It was billed as China’s Dubai: A cluster of sail-shaped skyscrapers on a man-made island surrounded by tropical sea, the epitome of an unprecedented property boom that transformed skylines across the country.
However, prices on Phoenix Island, off the palm-tree lined streets of the resort city of Sanya, have plummeted in recent months, exposing the hidden fragility of China’s growing, but sometimes unbalanced economy.
A “seven star” hotel is under construction on the wave-lapped oval, which the provincial tourism authority proclaims as a “fierce competitor” for the title of “eighth wonder of the modern world.”
However, the island stands quiet aside from a few orange-jacketed cleaning staff, with undisturbed seaside swimming pools reflecting rows of pristine white towers, and a row of Porsches one of the few signs of habitation.
Chinese manufacturers once snapped up its luxury apartments, but with profits falling as a result of the global downturn many owners need to offload properties urgently and raise cash to repay business loans, estate agents said.
Now apartments on Phoenix Island which reached the dizzying heights of 150,000 yuan (US$24,000) per square meter in 2010 are on offer for just 70,000 yuan, local estate agent Sun Zhe said.
“I just got a call from a businessman desperate to sell,” Sun told reporters, brandishing his mobile phone as he whizzed over a bridge to the futuristic development on a electric golf cart.
“Whether it’s toys or clothes, the export market is bad ... property owners need capital quickly, and want to sell their apartments right away,” he said. “They are really feeling the effect of the financial crisis.”
Official figures showed an almost 8 percent increase in China’s total exports last year, but sales to Europe fell by almost 4 percent with the continent mired in a debt crisis and recession.
At the same time rising wages in China mean that producers of clothes, toys and other low-end goods are seeing their margins squeezed as other emerging economies compete to become the world’s center for cheap manufacturing.
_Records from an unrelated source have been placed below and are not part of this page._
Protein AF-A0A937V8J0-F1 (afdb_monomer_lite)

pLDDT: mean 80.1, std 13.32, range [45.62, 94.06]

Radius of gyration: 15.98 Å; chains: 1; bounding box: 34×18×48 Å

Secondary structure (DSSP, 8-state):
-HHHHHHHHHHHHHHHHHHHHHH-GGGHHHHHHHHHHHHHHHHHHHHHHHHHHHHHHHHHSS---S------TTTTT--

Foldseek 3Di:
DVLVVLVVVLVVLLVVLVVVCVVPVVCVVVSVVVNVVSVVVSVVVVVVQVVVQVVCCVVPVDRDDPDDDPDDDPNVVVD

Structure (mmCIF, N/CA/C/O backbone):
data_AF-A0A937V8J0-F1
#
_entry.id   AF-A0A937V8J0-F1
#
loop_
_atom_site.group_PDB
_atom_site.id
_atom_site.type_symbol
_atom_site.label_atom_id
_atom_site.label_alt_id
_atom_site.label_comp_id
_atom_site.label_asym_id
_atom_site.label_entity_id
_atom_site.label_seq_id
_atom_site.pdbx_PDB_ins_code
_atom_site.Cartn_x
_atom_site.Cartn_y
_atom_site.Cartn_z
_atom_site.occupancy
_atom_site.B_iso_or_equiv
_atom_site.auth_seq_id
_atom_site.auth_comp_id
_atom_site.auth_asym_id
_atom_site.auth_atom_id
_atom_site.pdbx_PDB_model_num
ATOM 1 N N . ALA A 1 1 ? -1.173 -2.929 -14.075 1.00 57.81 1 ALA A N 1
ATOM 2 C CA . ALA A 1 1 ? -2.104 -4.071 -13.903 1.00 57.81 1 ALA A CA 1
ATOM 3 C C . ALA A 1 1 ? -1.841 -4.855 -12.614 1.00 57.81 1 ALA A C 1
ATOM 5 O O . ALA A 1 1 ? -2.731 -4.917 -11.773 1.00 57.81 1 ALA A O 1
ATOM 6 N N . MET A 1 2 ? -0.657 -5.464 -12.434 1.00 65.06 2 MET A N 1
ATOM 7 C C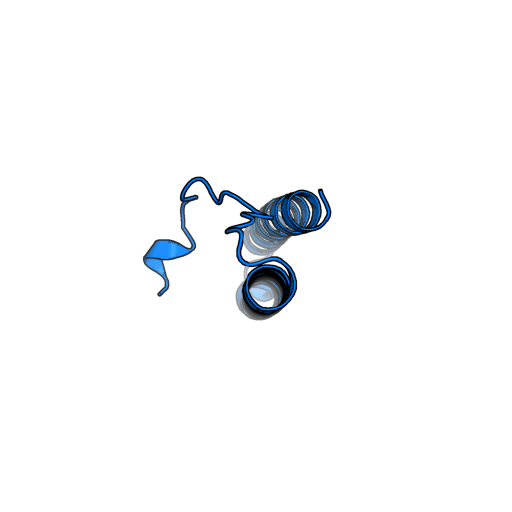A . MET A 1 2 ? -0.342 -6.192 -11.192 1.00 65.06 2 MET A CA 1
ATOM 8 C C . MET A 1 2 ? -0.134 -5.239 -10.006 1.00 65.06 2 MET A C 1
ATOM 10 O O . MET A 1 2 ? -0.666 -5.500 -8.934 1.00 65.06 2 MET A O 1
ATOM 14 N N . ASP A 1 3 ? 0.540 -4.109 -10.226 1.00 66.81 3 ASP A N 1
ATOM 15 C CA . ASP A 1 3 ? 0.777 -3.104 -9.183 1.00 66.81 3 ASP A CA 1
ATOM 16 C C . ASP A 1 3 ? -0.517 -2.428 -8.699 1.00 66.81 3 ASP A C 1
ATOM 18 O O . ASP A 1 3 ? -0.827 -2.468 -7.514 1.00 66.81 3 ASP A O 1
ATOM 22 N N . ASP A 1 4 ? -1.376 -1.985 -9.627 1.00 73.50 4 ASP A N 1
ATOM 23 C CA . ASP A 1 4 ? -2.698 -1.412 -9.305 1.00 73.50 4 ASP A CA 1
ATOM 24 C C . ASP A 1 4 ? -3.572 -2.343 -8.447 1.00 73.50 4 ASP A C 1
ATOM 26 O O . ASP A 1 4 ? -4.381 -1.904 -7.626 1.00 73.50 4 ASP A O 1
ATOM 30 N N . THR A 1 5 ? -3.431 -3.655 -8.659 1.00 76.69 5 THR A N 1
ATOM 31 C CA . THR A 1 5 ? -4.153 -4.665 -7.880 1.00 76.69 5 THR A CA 1
ATOM 32 C C . THR A 1 5 ? -3.600 -4.740 -6.457 1.00 76.69 5 THR A C 1
ATOM 34 O O . THR A 1 5 ? -4.375 -4.821 -5.505 1.00 76.69 5 THR A O 1
ATOM 37 N N . VAL A 1 6 ? -2.275 -4.681 -6.297 1.00 76.94 6 VAL A N 1
ATOM 38 C CA . VAL A 1 6 ? -1.604 -4.665 -4.988 1.00 76.94 6 VAL A CA 1
ATOM 39 C C . VAL A 1 6 ? -1.955 -3.390 -4.213 1.00 76.94 6 VAL A C 1
ATOM 41 O O . VAL A 1 6 ? -2.310 -3.485 -3.038 1.00 76.94 6 VAL A O 1
ATOM 44 N N . ASP A 1 7 ? -1.987 -2.232 -4.873 1.00 76.38 7 ASP A N 1
ATOM 45 C CA . ASP A 1 7 ? -2.425 -0.955 -4.287 1.00 76.38 7 ASP A CA 1
ATOM 46 C C . ASP A 1 7 ? -3.880 -1.004 -3.792 1.00 76.38 7 ASP A C 1
ATOM 48 O O . ASP A 1 7 ? -4.222 -0.536 -2.694 1.00 76.38 7 ASP A O 1
ATOM 52 N N . GLY A 1 8 ? -4.762 -1.596 -4.604 1.00 81.62 8 GLY A N 1
ATOM 53 C CA . GLY A 1 8 ? -6.163 -1.809 -4.250 1.00 81.62 8 GLY A CA 1
ATOM 54 C C . GLY A 1 8 ? -6.314 -2.705 -3.020 1.00 81.62 8 GLY A C 1
ATOM 55 O O . GLY A 1 8 ? -7.051 -2.362 -2.090 1.00 81.62 8 GLY A O 1
ATOM 56 N N . LEU A 1 9 ? -5.567 -3.811 -2.980 1.00 82.75 9 LEU A N 1
ATOM 57 C CA . LEU A 1 9 ? -5.549 -4.739 -1.848 1.00 82.75 9 LEU A CA 1
ATOM 58 C C . LEU A 1 9 ? -5.008 -4.080 -0.578 1.00 82.75 9 LEU A C 1
ATOM 60 O O . LEU A 1 9 ? -5.593 -4.263 0.488 1.00 82.75 9 LEU A O 1
ATOM 64 N N . TYR A 1 10 ? -3.955 -3.267 -0.675 1.00 81.44 10 TYR A N 1
ATOM 65 C CA . TYR A 1 10 ? -3.439 -2.507 0.463 1.00 81.44 10 TYR A CA 1
ATOM 66 C C . TYR A 1 10 ? -4.514 -1.584 1.053 1.00 81.44 10 TYR A C 1
ATOM 68 O O . TYR A 1 10 ? -4.766 -1.604 2.259 1.00 81.44 10 TYR A O 1
ATOM 76 N N . THR A 1 11 ? -5.210 -0.828 0.198 1.00 83.69 11 THR A N 1
ATOM 77 C CA . THR A 1 11 ? -6.288 0.077 0.629 1.00 83.69 11 THR A CA 1
ATOM 78 C C . THR A 1 11 ? -7.440 -0.681 1.291 1.00 83.69 11 THR A C 1
ATOM 80 O O . THR A 1 11 ? -8.003 -0.212 2.284 1.00 83.69 11 THR A O 1
ATOM 83 N N . GLN A 1 12 ? -7.798 -1.850 0.757 1.00 87.62 12 GLN A N 1
ATOM 84 C CA . GLN A 1 12 ? -8.834 -2.703 1.330 1.00 87.62 12 GLN A CA 1
ATOM 85 C C . GLN A 1 12 ? -8.422 -3.230 2.713 1.00 87.62 12 GLN A C 1
ATOM 87 O O . GLN A 1 12 ? -9.147 -3.011 3.684 1.00 87.62 12 GLN A O 1
ATOM 92 N N . ILE A 1 13 ? -7.236 -3.837 2.819 1.00 85.06 13 ILE A N 1
ATOM 93 C CA . ILE A 1 13 ? -6.691 -4.380 4.073 1.00 85.06 13 ILE A CA 1
ATOM 94 C C . ILE A 1 13 ? -6.605 -3.287 5.142 1.00 85.06 13 ILE A C 1
ATOM 96 O O . ILE A 1 13 ? -6.979 -3.511 6.290 1.00 85.06 13 ILE A O 1
ATOM 100 N N . PHE A 1 14 ? -6.166 -2.083 4.771 1.00 84.12 14 PHE A N 1
ATOM 101 C CA . PHE A 1 14 ? -6.088 -0.953 5.691 1.00 84.12 14 PHE A CA 1
ATOM 102 C C . PHE A 1 14 ? -7.457 -0.593 6.289 1.00 84.12 14 PHE A C 1
ATOM 104 O O . PHE A 1 14 ? -7.576 -0.413 7.501 1.00 84.12 14 PHE A O 1
ATOM 111 N N . ARG A 1 15 ? -8.508 -0.525 5.460 1.00 89.19 15 ARG A N 1
ATOM 112 C CA . ARG A 1 15 ? -9.873 -0.216 5.923 1.00 89.19 15 ARG A CA 1
ATOM 113 C C . ARG A 1 15 ? -10.451 -1.320 6.803 1.00 89.19 15 ARG A C 1
ATOM 115 O O . ARG A 1 15 ? -11.072 -1.012 7.817 1.00 89.19 15 ARG A O 1
ATOM 122 N N . GLU A 1 16 ? -10.239 -2.579 6.433 1.00 89.38 16 GLU A N 1
ATOM 123 C CA . GLU A 1 16 ? -10.703 -3.731 7.212 1.00 89.38 16 GLU A CA 1
ATOM 124 C C . GLU A 1 16 ? -10.028 -3.777 8.587 1.00 89.38 16 GLU A C 1
ATOM 126 O O . GLU A 1 16 ? -10.707 -3.875 9.608 1.00 89.38 16 GLU A O 1
ATOM 131 N N . LEU A 1 17 ? -8.702 -3.614 8.636 1.00 86.75 17 LEU A N 1
ATOM 132 C CA . LEU A 1 17 ? -7.955 -3.596 9.893 1.00 86.75 17 LEU A CA 1
ATOM 133 C C . LEU A 1 17 ? -8.358 -2.421 10.781 1.00 86.75 17 LEU A C 1
ATOM 135 O O . LEU A 1 17 ? -8.531 -2.621 11.979 1.00 86.75 17 LEU A O 1
ATOM 139 N N . LEU A 1 18 ? -8.578 -1.228 10.221 1.00 88.75 18 LEU A N 1
ATOM 140 C CA . LEU A 1 18 ? -9.113 -0.105 10.993 1.00 88.75 18 LEU A CA 1
ATOM 141 C C . LEU A 1 18 ? -10.485 -0.421 11.591 1.00 88.75 18 LEU A C 1
ATOM 143 O O . LEU A 1 18 ? -10.713 -0.123 12.761 1.00 88.75 18 LEU A O 1
ATOM 147 N N . SER A 1 19 ? -11.381 -1.046 10.823 1.00 90.62 19 SER A N 1
ATOM 148 C CA . SER A 1 19 ? -12.692 -1.456 11.335 1.00 90.62 19 SER A CA 1
ATOM 149 C C . SER A 1 19 ? -12.556 -2.426 12.510 1.00 90.62 19 SER A C 1
ATOM 151 O O . SER A 1 19 ? -13.205 -2.226 13.534 1.00 90.62 19 SER A O 1
ATOM 153 N N . PHE A 1 20 ? -11.667 -3.419 12.409 1.00 87.44 20 PHE A N 1
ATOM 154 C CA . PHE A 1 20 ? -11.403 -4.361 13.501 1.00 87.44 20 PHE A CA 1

For years Chinese business owners, faced with limited investment options and low returns from deposits in state-run banks, have used property as a store of value, pushing prices up even higher in the good times, but creating the risk of a crash in the bad.
“China had a lending boom ... and so if people are using property as a place to stash their cash, they had more cash to stash,” said Patrick Chovanec, a professor at Beijing’s Tsinghua University. “At some point they want to get their money out, then you find out if there are really people who are willing to pay those high prices.”
Phoenix Island is part of Hainan, a Belgium-sized province in the South China Sea that saw the biggest property price increases in China after a 2008 government stimulus flooded the economy with credit.
Eager buyers camped out in tents on city streets as prices shot up by more than 50 percent in one year.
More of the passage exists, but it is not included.